Reference of this article: Clinical practice guideline: monosymptomatic primary enuresis in Primary Care. Rev Pediatr Aten Primaria. 2005;7 Supl 3:S7-22.

Published in Internet: 30-09-2005 - Visits: 10539

Abstract

Objective: to elaborate a clinical guide that analyze the evidences and help in the decision making process of prevention, risk factors, diagnosis and treatment of primary monosymptomatic nocturnal enuresis (PMNE). Costs and medical burden was not taken into consideration. Materials and methods: Evidences: a systemathic review answer the key clinical questions about each PMNE point of view. The best evidence described for each of the analysis was discussed, and degrees of recommendation were stated.
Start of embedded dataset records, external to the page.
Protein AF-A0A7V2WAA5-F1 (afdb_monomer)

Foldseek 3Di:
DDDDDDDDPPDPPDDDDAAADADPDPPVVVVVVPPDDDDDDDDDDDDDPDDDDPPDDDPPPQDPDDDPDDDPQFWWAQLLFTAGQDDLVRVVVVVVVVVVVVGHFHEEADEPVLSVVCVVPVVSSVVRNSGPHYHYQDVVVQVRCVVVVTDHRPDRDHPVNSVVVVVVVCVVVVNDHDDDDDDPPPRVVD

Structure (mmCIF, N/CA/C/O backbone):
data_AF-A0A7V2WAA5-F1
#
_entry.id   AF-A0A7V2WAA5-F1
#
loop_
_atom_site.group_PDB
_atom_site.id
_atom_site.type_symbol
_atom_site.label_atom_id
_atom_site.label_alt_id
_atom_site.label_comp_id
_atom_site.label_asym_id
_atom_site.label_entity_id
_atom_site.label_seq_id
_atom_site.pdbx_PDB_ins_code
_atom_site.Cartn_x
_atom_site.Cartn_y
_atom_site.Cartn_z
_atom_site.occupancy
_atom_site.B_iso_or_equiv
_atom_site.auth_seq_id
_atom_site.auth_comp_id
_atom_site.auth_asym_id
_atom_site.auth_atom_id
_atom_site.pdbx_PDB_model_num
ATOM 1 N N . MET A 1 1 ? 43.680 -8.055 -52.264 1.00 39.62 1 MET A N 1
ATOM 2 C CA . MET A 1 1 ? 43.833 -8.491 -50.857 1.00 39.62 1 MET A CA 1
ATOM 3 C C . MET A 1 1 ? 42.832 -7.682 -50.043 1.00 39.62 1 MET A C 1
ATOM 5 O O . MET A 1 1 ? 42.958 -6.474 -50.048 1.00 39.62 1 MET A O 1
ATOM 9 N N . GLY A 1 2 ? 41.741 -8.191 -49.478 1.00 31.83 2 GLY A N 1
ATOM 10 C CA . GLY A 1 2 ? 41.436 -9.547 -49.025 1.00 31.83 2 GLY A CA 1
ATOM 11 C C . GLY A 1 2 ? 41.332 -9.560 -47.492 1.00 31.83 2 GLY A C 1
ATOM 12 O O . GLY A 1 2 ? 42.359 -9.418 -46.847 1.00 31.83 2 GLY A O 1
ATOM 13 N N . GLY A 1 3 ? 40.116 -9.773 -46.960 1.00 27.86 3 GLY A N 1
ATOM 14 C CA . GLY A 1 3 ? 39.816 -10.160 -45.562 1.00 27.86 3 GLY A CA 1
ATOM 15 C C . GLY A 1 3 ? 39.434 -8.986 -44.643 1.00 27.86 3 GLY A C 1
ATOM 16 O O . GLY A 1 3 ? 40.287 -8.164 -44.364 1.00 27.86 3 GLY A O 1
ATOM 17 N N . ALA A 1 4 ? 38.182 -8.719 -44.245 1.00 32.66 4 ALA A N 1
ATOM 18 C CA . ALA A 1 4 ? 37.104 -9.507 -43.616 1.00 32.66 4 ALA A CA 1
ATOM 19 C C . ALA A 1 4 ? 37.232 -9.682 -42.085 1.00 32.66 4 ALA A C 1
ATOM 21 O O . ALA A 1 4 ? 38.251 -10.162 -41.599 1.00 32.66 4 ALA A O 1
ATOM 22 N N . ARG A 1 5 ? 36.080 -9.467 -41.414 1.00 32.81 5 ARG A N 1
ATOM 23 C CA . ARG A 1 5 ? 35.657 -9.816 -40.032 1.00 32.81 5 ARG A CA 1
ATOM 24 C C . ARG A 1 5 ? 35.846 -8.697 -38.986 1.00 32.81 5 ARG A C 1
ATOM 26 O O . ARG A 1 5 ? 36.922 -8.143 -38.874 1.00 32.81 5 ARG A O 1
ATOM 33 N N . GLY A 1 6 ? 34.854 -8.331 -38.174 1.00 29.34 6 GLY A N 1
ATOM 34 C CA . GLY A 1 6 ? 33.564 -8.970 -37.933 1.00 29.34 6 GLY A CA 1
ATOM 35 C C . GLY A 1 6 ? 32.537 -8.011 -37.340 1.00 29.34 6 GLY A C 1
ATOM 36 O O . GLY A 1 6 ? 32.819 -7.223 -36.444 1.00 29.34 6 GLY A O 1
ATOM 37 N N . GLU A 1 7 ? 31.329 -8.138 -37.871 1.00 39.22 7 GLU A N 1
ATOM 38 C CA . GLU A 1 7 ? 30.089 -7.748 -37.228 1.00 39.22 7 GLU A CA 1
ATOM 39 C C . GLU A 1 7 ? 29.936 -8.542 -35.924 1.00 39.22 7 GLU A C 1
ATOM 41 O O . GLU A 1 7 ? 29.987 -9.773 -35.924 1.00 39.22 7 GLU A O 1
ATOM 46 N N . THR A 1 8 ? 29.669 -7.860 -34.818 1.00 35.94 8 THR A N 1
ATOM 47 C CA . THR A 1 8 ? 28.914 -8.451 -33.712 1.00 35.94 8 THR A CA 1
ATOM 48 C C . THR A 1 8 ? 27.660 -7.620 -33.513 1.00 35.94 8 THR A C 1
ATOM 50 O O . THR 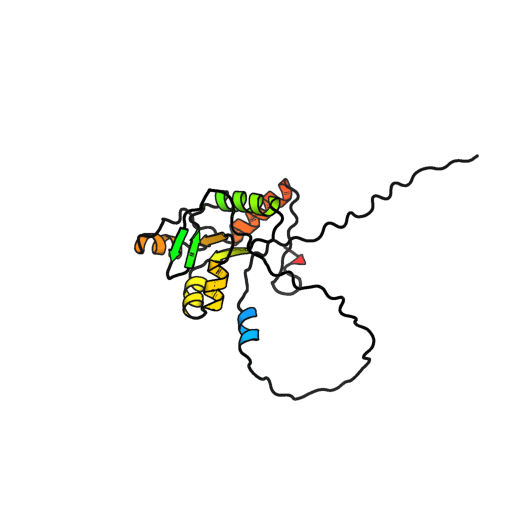A 1 8 ? 27.551 -6.758 -32.646 1.00 35.94 8 THR A O 1
ATOM 53 N N . GLY A 1 9 ? 26.676 -7.913 -34.366 1.00 32.03 9 GLY A N 1
ATOM 54 C CA . GLY A 1 9 ? 25.280 -7.617 -34.092 1.00 32.03 9 GLY A CA 1
ATOM 55 C C . GLY A 1 9 ? 24.869 -8.302 -32.792 1.00 32.03 9 GLY A C 1
ATOM 56 O O . GLY A 1 9 ? 24.566 -9.494 -32.761 1.00 32.03 9 GLY A O 1
ATOM 57 N N . GLY A 1 10 ? 24.867 -7.540 -31.701 1.00 28.20 10 GLY A N 1
ATOM 58 C CA . GLY A 1 10 ? 24.204 -7.927 -30.467 1.00 28.20 10 GLY A CA 1
ATOM 59 C C . GLY A 1 10 ? 22.700 -7.906 -30.702 1.00 28.20 10 GLY A C 1
ATOM 60 O O . GLY A 1 10 ? 22.077 -6.848 -30.671 1.00 28.20 10 GLY A O 1
ATOM 61 N N . ALA A 1 11 ? 22.115 -9.071 -30.982 1.00 30.62 11 ALA A N 1
ATOM 62 C CA . ALA A 1 11 ? 20.674 -9.228 -31.115 1.00 30.62 11 ALA A CA 1
ATOM 63 C C . ALA A 1 11 ? 19.955 -8.595 -29.903 1.00 30.62 11 ALA A C 1
ATOM 65 O O . ALA A 1 11 ? 20.372 -8.841 -28.765 1.00 30.62 11 ALA A O 1
ATOM 66 N N . PRO A 1 12 ? 18.867 -7.822 -30.092 1.00 31.73 12 PRO A N 1
ATOM 67 C CA . PRO A 1 12 ? 18.117 -7.269 -28.975 1.00 31.73 12 PRO A CA 1
ATOM 68 C C . PRO A 1 12 ? 17.510 -8.432 -28.193 1.00 31.73 12 PRO A C 1
ATOM 70 O O . PRO A 1 12 ? 16.563 -9.092 -28.636 1.00 31.73 12 PRO A O 1
ATOM 73 N N . ARG A 1 13 ? 18.096 -8.726 -27.030 1.00 29.00 13 ARG A N 1
ATOM 74 C CA . ARG A 1 13 ? 17.611 -9.777 -26.146 1.00 29.00 13 ARG A CA 1
ATOM 75 C C . ARG A 1 13 ? 16.206 -9.391 -25.686 1.00 29.00 13 ARG A C 1
ATOM 77 O O . ARG A 1 13 ? 16.003 -8.451 -24.922 1.00 29.00 13 ARG A O 1
ATOM 84 N N . ARG A 1 14 ? 15.212 -10.104 -26.219 1.00 30.17 14 ARG A N 1
ATOM 85 C CA . ARG A 1 14 ? 13.792 -9.933 -25.901 1.00 30.17 14 ARG A CA 1
ATOM 86 C C . ARG A 1 14 ? 13.544 -10.331 -24.448 1.00 30.17 14 ARG A C 1
ATOM 88 O O . ARG A 1 14 ? 13.246 -11.487 -24.166 1.00 30.17 14 ARG A O 1
ATOM 95 N N . TYR A 1 15 ? 13.619 -9.372 -23.534 1.00 31.56 15 TYR A N 1
ATOM 96 C CA . TYR A 1 15 ? 13.215 -9.573 -22.145 1.00 31.56 15 TYR A CA 1
ATOM 97 C C . TYR A 1 15 ? 11.824 -8.986 -21.915 1.00 31.56 15 TYR A C 1
ATOM 99 O O . TYR A 1 15 ? 11.639 -7.772 -21.795 1.00 31.56 15 TYR A O 1
ATOM 107 N N . SER A 1 16 ? 10.841 -9.888 -21.880 1.00 24.53 16 SER A N 1
ATOM 108 C CA . SER A 1 16 ? 9.422 -9.618 -21.644 1.00 24.53 16 SER A CA 1
ATOM 109 C C . SER A 1 16 ? 9.185 -8.712 -20.431 1.00 24.53 16 SER A C 1
ATOM 111 O O . SER A 1 16 ? 9.790 -8.890 -19.374 1.00 24.53 16 SER A O 1
ATOM 113 N N . VAL A 1 17 ? 8.279 -7.756 -20.611 1.00 31.88 17 VAL A N 1
ATOM 114 C CA . VAL A 1 17 ? 7.783 -6.789 -19.624 1.00 31.88 17 VAL A CA 1
ATOM 115 C C . VAL A 1 17 ? 7.207 -7.511 -18.395 1.00 31.88 17 VAL A C 1
ATOM 117 O O . VAL A 1 17 ? 6.357 -8.389 -18.548 1.00 31.88 17 VAL A O 1
ATOM 120 N N . ARG A 1 18 ? 7.626 -7.138 -17.178 1.00 34.44 18 ARG A N 1
ATOM 121 C CA . ARG A 1 18 ? 6.969 -7.526 -15.915 1.00 34.44 18 ARG A CA 1
ATOM 122 C C . ARG A 1 18 ? 6.588 -6.247 -15.173 1.00 34.44 18 ARG A C 1
ATOM 124 O O . ARG A 1 18 ? 7.437 -5.591 -14.592 1.00 34.44 18 ARG A O 1
ATOM 131 N N . ALA A 1 19 ? 5.322 -5.860 -15.297 1.00 32.81 19 ALA A N 1
ATOM 132 C CA . ALA A 1 19 ? 4.783 -4.621 -14.751 1.00 32.81 19 ALA A CA 1
ATOM 133 C C . ALA A 1 19 ? 4.526 -4.748 -13.241 1.00 32.81 19 ALA A C 1
ATOM 135 O O . ALA A 1 19 ? 3.786 -5.638 -12.816 1.00 32.81 19 ALA A O 1
ATOM 136 N N . VAL A 1 20 ? 5.071 -3.822 -12.449 1.00 33.34 20 VAL A N 1
ATOM 137 C CA . VAL A 1 20 ? 4.567 -3.527 -11.102 1.00 33.34 20 VAL A CA 1
ATOM 138 C C . VAL A 1 20 ? 3.358 -2.615 -11.288 1.00 33.34 20 VAL A C 1
ATOM 140 O O . VAL A 1 20 ? 3.478 -1.468 -11.710 1.00 33.34 20 VAL A O 1
ATOM 143 N N . ARG A 1 21 ? 2.155 -3.146 -11.065 1.00 35.31 21 ARG A N 1
ATOM 144 C CA . ARG A 1 21 ? 0.912 -2.388 -11.244 1.00 35.31 21 ARG A CA 1
ATOM 145 C C . ARG A 1 21 ? 0.613 -1.597 -9.972 1.00 35.31 21 ARG A C 1
ATOM 147 O O . ARG A 1 21 ? -0.053 -2.117 -9.081 1.00 35.31 21 ARG A O 1
ATOM 154 N N . VAL A 1 22 ? 1.060 -0.344 -9.910 1.00 34.44 22 VAL A N 1
ATOM 155 C CA . VAL A 1 22 ? 0.614 0.612 -8.883 1.00 34.44 22 VAL A CA 1
ATOM 156 C C . VAL A 1 22 ? -0.726 1.190 -9.334 1.00 34.44 22 VAL A C 1
ATOM 158 O O . VAL A 1 22 ? -0.824 1.923 -10.317 1.00 34.44 22 VAL A O 1
ATOM 161 N N . CYS A 1 23 ? -1.808 0.757 -8.695 1.00 35.28 23 CYS A N 1
ATOM 162 C CA . CYS A 1 23 ? -3.155 0.973 -9.203 1.00 35.28 23 CYS A CA 1
ATOM 163 C C . CYS A 1 23 ? -3.803 2.234 -8.609 1.00 35.28 23 CYS A C 1
ATOM 165 O O . CYS A 1 23 ? -4.399 2.161 -7.541 1.00 35.28 23 CYS A O 1
ATOM 167 N N . ARG A 1 24 ? -3.767 3.369 -9.325 1.00 37.97 24 ARG A N 1
ATOM 168 C CA . ARG A 1 24 ? -4.446 4.613 -8.896 1.00 37.97 24 ARG A CA 1
ATOM 169 C C . ARG A 1 24 ? -5.890 4.802 -9.373 1.00 37.97 24 ARG A C 1
ATOM 171 O O . ARG A 1 24 ? -6.558 5.708 -8.897 1.00 37.97 24 ARG A O 1
ATOM 178 N N . THR A 1 25 ? -6.435 3.976 -10.268 1.00 40.75 25 THR A N 1
ATOM 179 C CA . THR A 1 25 ? -7.799 4.208 -10.795 1.00 40.75 25 THR A CA 1
ATOM 180 C C . THR A 1 25 ? -8.546 2.912 -11.143 1.00 40.75 25 THR A C 1
ATOM 182 O O . THR A 1 25 ? -8.522 2.453 -12.281 1.00 40.75 25 THR A O 1
ATOM 185 N N . GLN A 1 26 ? -9.280 2.321 -10.186 1.00 51.03 26 GLN A N 1
ATOM 186 C CA . GLN A 1 26 ? -10.196 1.188 -10.463 1.00 51.03 26 GLN A CA 1
ATOM 187 C C . GLN A 1 26 ? -11.680 1.556 -10.589 1.00 51.03 26 GLN A C 1
ATOM 189 O O . GLN A 1 26 ? -12.498 0.665 -10.805 1.00 51.03 26 GLN A O 1
ATOM 194 N N . ARG A 1 27 ? -12.064 2.843 -10.583 1.00 38.06 27 ARG A N 1
ATOM 195 C CA . ARG A 1 27 ? -13.482 3.219 -10.782 1.00 38.06 27 ARG A CA 1
ATOM 196 C C . ARG A 1 27 ? -14.078 2.707 -12.108 1.00 38.06 27 ARG A C 1
ATOM 198 O O . ARG A 1 27 ? -15.280 2.487 -12.180 1.00 38.06 27 ARG A O 1
ATOM 205 N N . ARG A 1 28 ? -13.265 2.457 -13.146 1.00 37.38 28 ARG A N 1
ATOM 206 C CA . ARG A 1 28 ? -13.747 1.973 -14.459 1.00 37.38 28 ARG A CA 1
ATOM 207 C C . ARG A 1 28 ? -13.927 0.453 -14.567 1.00 37.38 28 ARG A C 1
ATOM 209 O O . ARG A 1 28 ? -14.668 0.012 -15.439 1.00 37.38 28 ARG A O 1
ATOM 216 N N . ALA A 1 29 ? -13.300 -0.349 -13.704 1.00 37.22 29 ALA A N 1
ATOM 217 C CA . ALA A 1 29 ? -13.448 -1.808 -13.763 1.00 37.22 29 ALA A CA 1
ATOM 218 C C . ALA A 1 29 ? -14.827 -2.269 -13.246 1.00 37.22 29 ALA A C 1
ATOM 220 O O . ALA A 1 29 ? -15.408 -3.194 -13.806 1.00 37.22 29 ALA A O 1
ATOM 221 N N . ALA A 1 30 ? -15.391 -1.561 -12.261 1.00 37.50 30 ALA A N 1
ATOM 222 C CA . ALA A 1 30 ? -16.716 -1.849 -11.707 1.00 37.50 30 ALA A CA 1
ATOM 223 C C . ALA A 1 30 ? -17.878 -1.497 -12.661 1.00 37.50 30 ALA A C 1
ATOM 225 O O . ALA A 1 30 ? -18.939 -2.109 -12.589 1.00 37.50 30 ALA A O 1
ATOM 226 N N . ALA A 1 31 ? -17.686 -0.556 -13.594 1.00 37.06 31 ALA A N 1
ATOM 227 C CA . ALA A 1 31 ? -18.731 -0.154 -14.542 1.00 37.06 31 ALA A CA 1
ATOM 228 C C . ALA A 1 31 ? -19.025 -1.224 -15.612 1.00 37.06 31 ALA A C 1
ATOM 230 O O . ALA A 1 31 ? -20.147 -1.314 -16.093 1.00 37.06 31 ALA A O 1
ATOM 231 N N . ARG A 1 32 ? -18.053 -2.083 -15.958 1.00 37.41 32 ARG A N 1
ATOM 232 C CA . ARG A 1 32 ? -18.257 -3.155 -16.953 1.00 37.41 32 ARG A CA 1
ATOM 233 C C . ARG A 1 32 ? -18.995 -4.381 -16.412 1.00 37.41 32 ARG A C 1
ATOM 235 O O . ARG A 1 32 ? -19.465 -5.186 -17.203 1.00 37.41 32 ARG A O 1
ATOM 242 N N . LEU A 1 33 ? -19.100 -4.526 -15.092 1.00 41.06 33 LEU A N 1
ATOM 243 C CA . LEU A 1 33 ? -19.793 -5.650 -14.451 1.00 41.06 33 LEU A CA 1
ATOM 244 C C . LEU A 1 33 ? -21.260 -5.338 -14.115 1.00 41.06 33 LEU A C 1
ATOM 246 O O . LEU A 1 33 ? -21.949 -6.205 -13.592 1.00 41.06 33 LEU A O 1
ATOM 250 N N . ARG A 1 34 ? -21.742 -4.124 -14.424 1.00 38.62 34 ARG A N 1
ATOM 251 C CA . ARG A 1 34 ? -23.107 -3.673 -14.115 1.00 38.62 34 ARG A CA 1
ATOM 252 C C . ARG A 1 34 ? -24.129 -3.806 -15.243 1.00 38.62 34 ARG A C 1
ATOM 254 O O . ARG A 1 34 ? -25.246 -3.374 -15.035 1.00 38.62 34 ARG A O 1
ATOM 261 N N . GLY A 1 35 ? -23.793 -4.429 -16.377 1.00 35.94 35 GLY A N 1
ATOM 262 C CA . GLY A 1 35 ? -24.799 -4.881 -17.353 1.00 35.94 35 GLY A CA 1
ATOM 263 C C . GLY A 1 35 ? -25.879 -3.849 -17.710 1.00 35.94 35 GLY A C 1
ATOM 264 O O . GLY A 1 35 ? -27.046 -4.210 -17.796 1.00 35.94 35 GLY A O 1
ATOM 265 N N . GLU A 1 36 ? -25.516 -2.576 -17.873 1.00 34.22 36 GLU A N 1
ATOM 266 C CA . GLU A 1 36 ? -26.467 -1.545 -18.288 1.00 34.22 36 GLU A CA 1
ATOM 267 C C . GLU A 1 36 ? -26.482 -1.489 -19.820 1.00 34.22 36 GLU A C 1
ATOM 269 O O . GLU A 1 36 ? -25.487 -1.141 -20.460 1.00 34.22 36 GLU A O 1
ATOM 274 N N . ASN A 1 37 ? -27.610 -1.912 -20.395 1.00 30.48 37 ASN A N 1
ATOM 275 C CA . ASN A 1 37 ? -27.922 -1.812 -21.816 1.00 30.48 37 ASN A CA 1
ATOM 276 C C . ASN A 1 37 ? -27.907 -0.339 -22.240 1.00 30.48 37 ASN A C 1
ATOM 278 O O . ASN A 1 37 ? -28.753 0.440 -21.806 1.00 30.48 37 ASN A O 1
ATOM 282 N N . LEU A 1 38 ? -26.985 0.027 -23.128 1.00 35.97 38 LEU A N 1
ATOM 283 C CA . LEU A 1 38 ? -27.138 1.214 -23.961 1.00 35.97 38 LEU A CA 1
ATOM 284 C C . LEU A 1 38 ? -27.790 0.761 -25.263 1.00 35.97 38 LEU A C 1
ATOM 286 O O . LEU A 1 38 ? -27.244 -0.076 -25.981 1.00 35.97 38 LEU A O 1
ATOM 290 N N . SER A 1 39 ? -28.993 1.277 -25.493 1.00 28.64 39 SER A N 1
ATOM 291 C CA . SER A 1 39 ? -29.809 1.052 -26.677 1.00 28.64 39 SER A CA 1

Measurements: OR for risk factors and RR for treatment results. We only considered the treatment results of: initial success (14 dry nights), complete dryness (100% dry nights), complete response (< 90% wet nights reduction) and cure (initial success or complete response without relapsing). Results: Prevention: we don?t find evidence. Risk factors: chronic headache, attentiondeficit hyperactivity disorder (ADHD), constipation/encopresis and sleep apnoea are associated with an increase frequency of nocturnal enuresis. PMNE has not been associated with either urinary tract infection or psychological problems, although persistence of enuresis drives to low self-steem. Diagnosis: clinical presentation, a normal physical exam and a micturitional diary are the basis of diagnosis. Urinary culture or urine strip lack any utility. Treatment: simple and complex conductual treatment, alarm and treatment with desmopresin were analyzed, as well as the way of weaning the treatment. Prognostic factors of success or treatment failure were analyzed and taken into account when recommending different treatments. Diurnal maximum voided volume, attitude of the child and family to collaboration and their stress, number of wet nights and ADHD.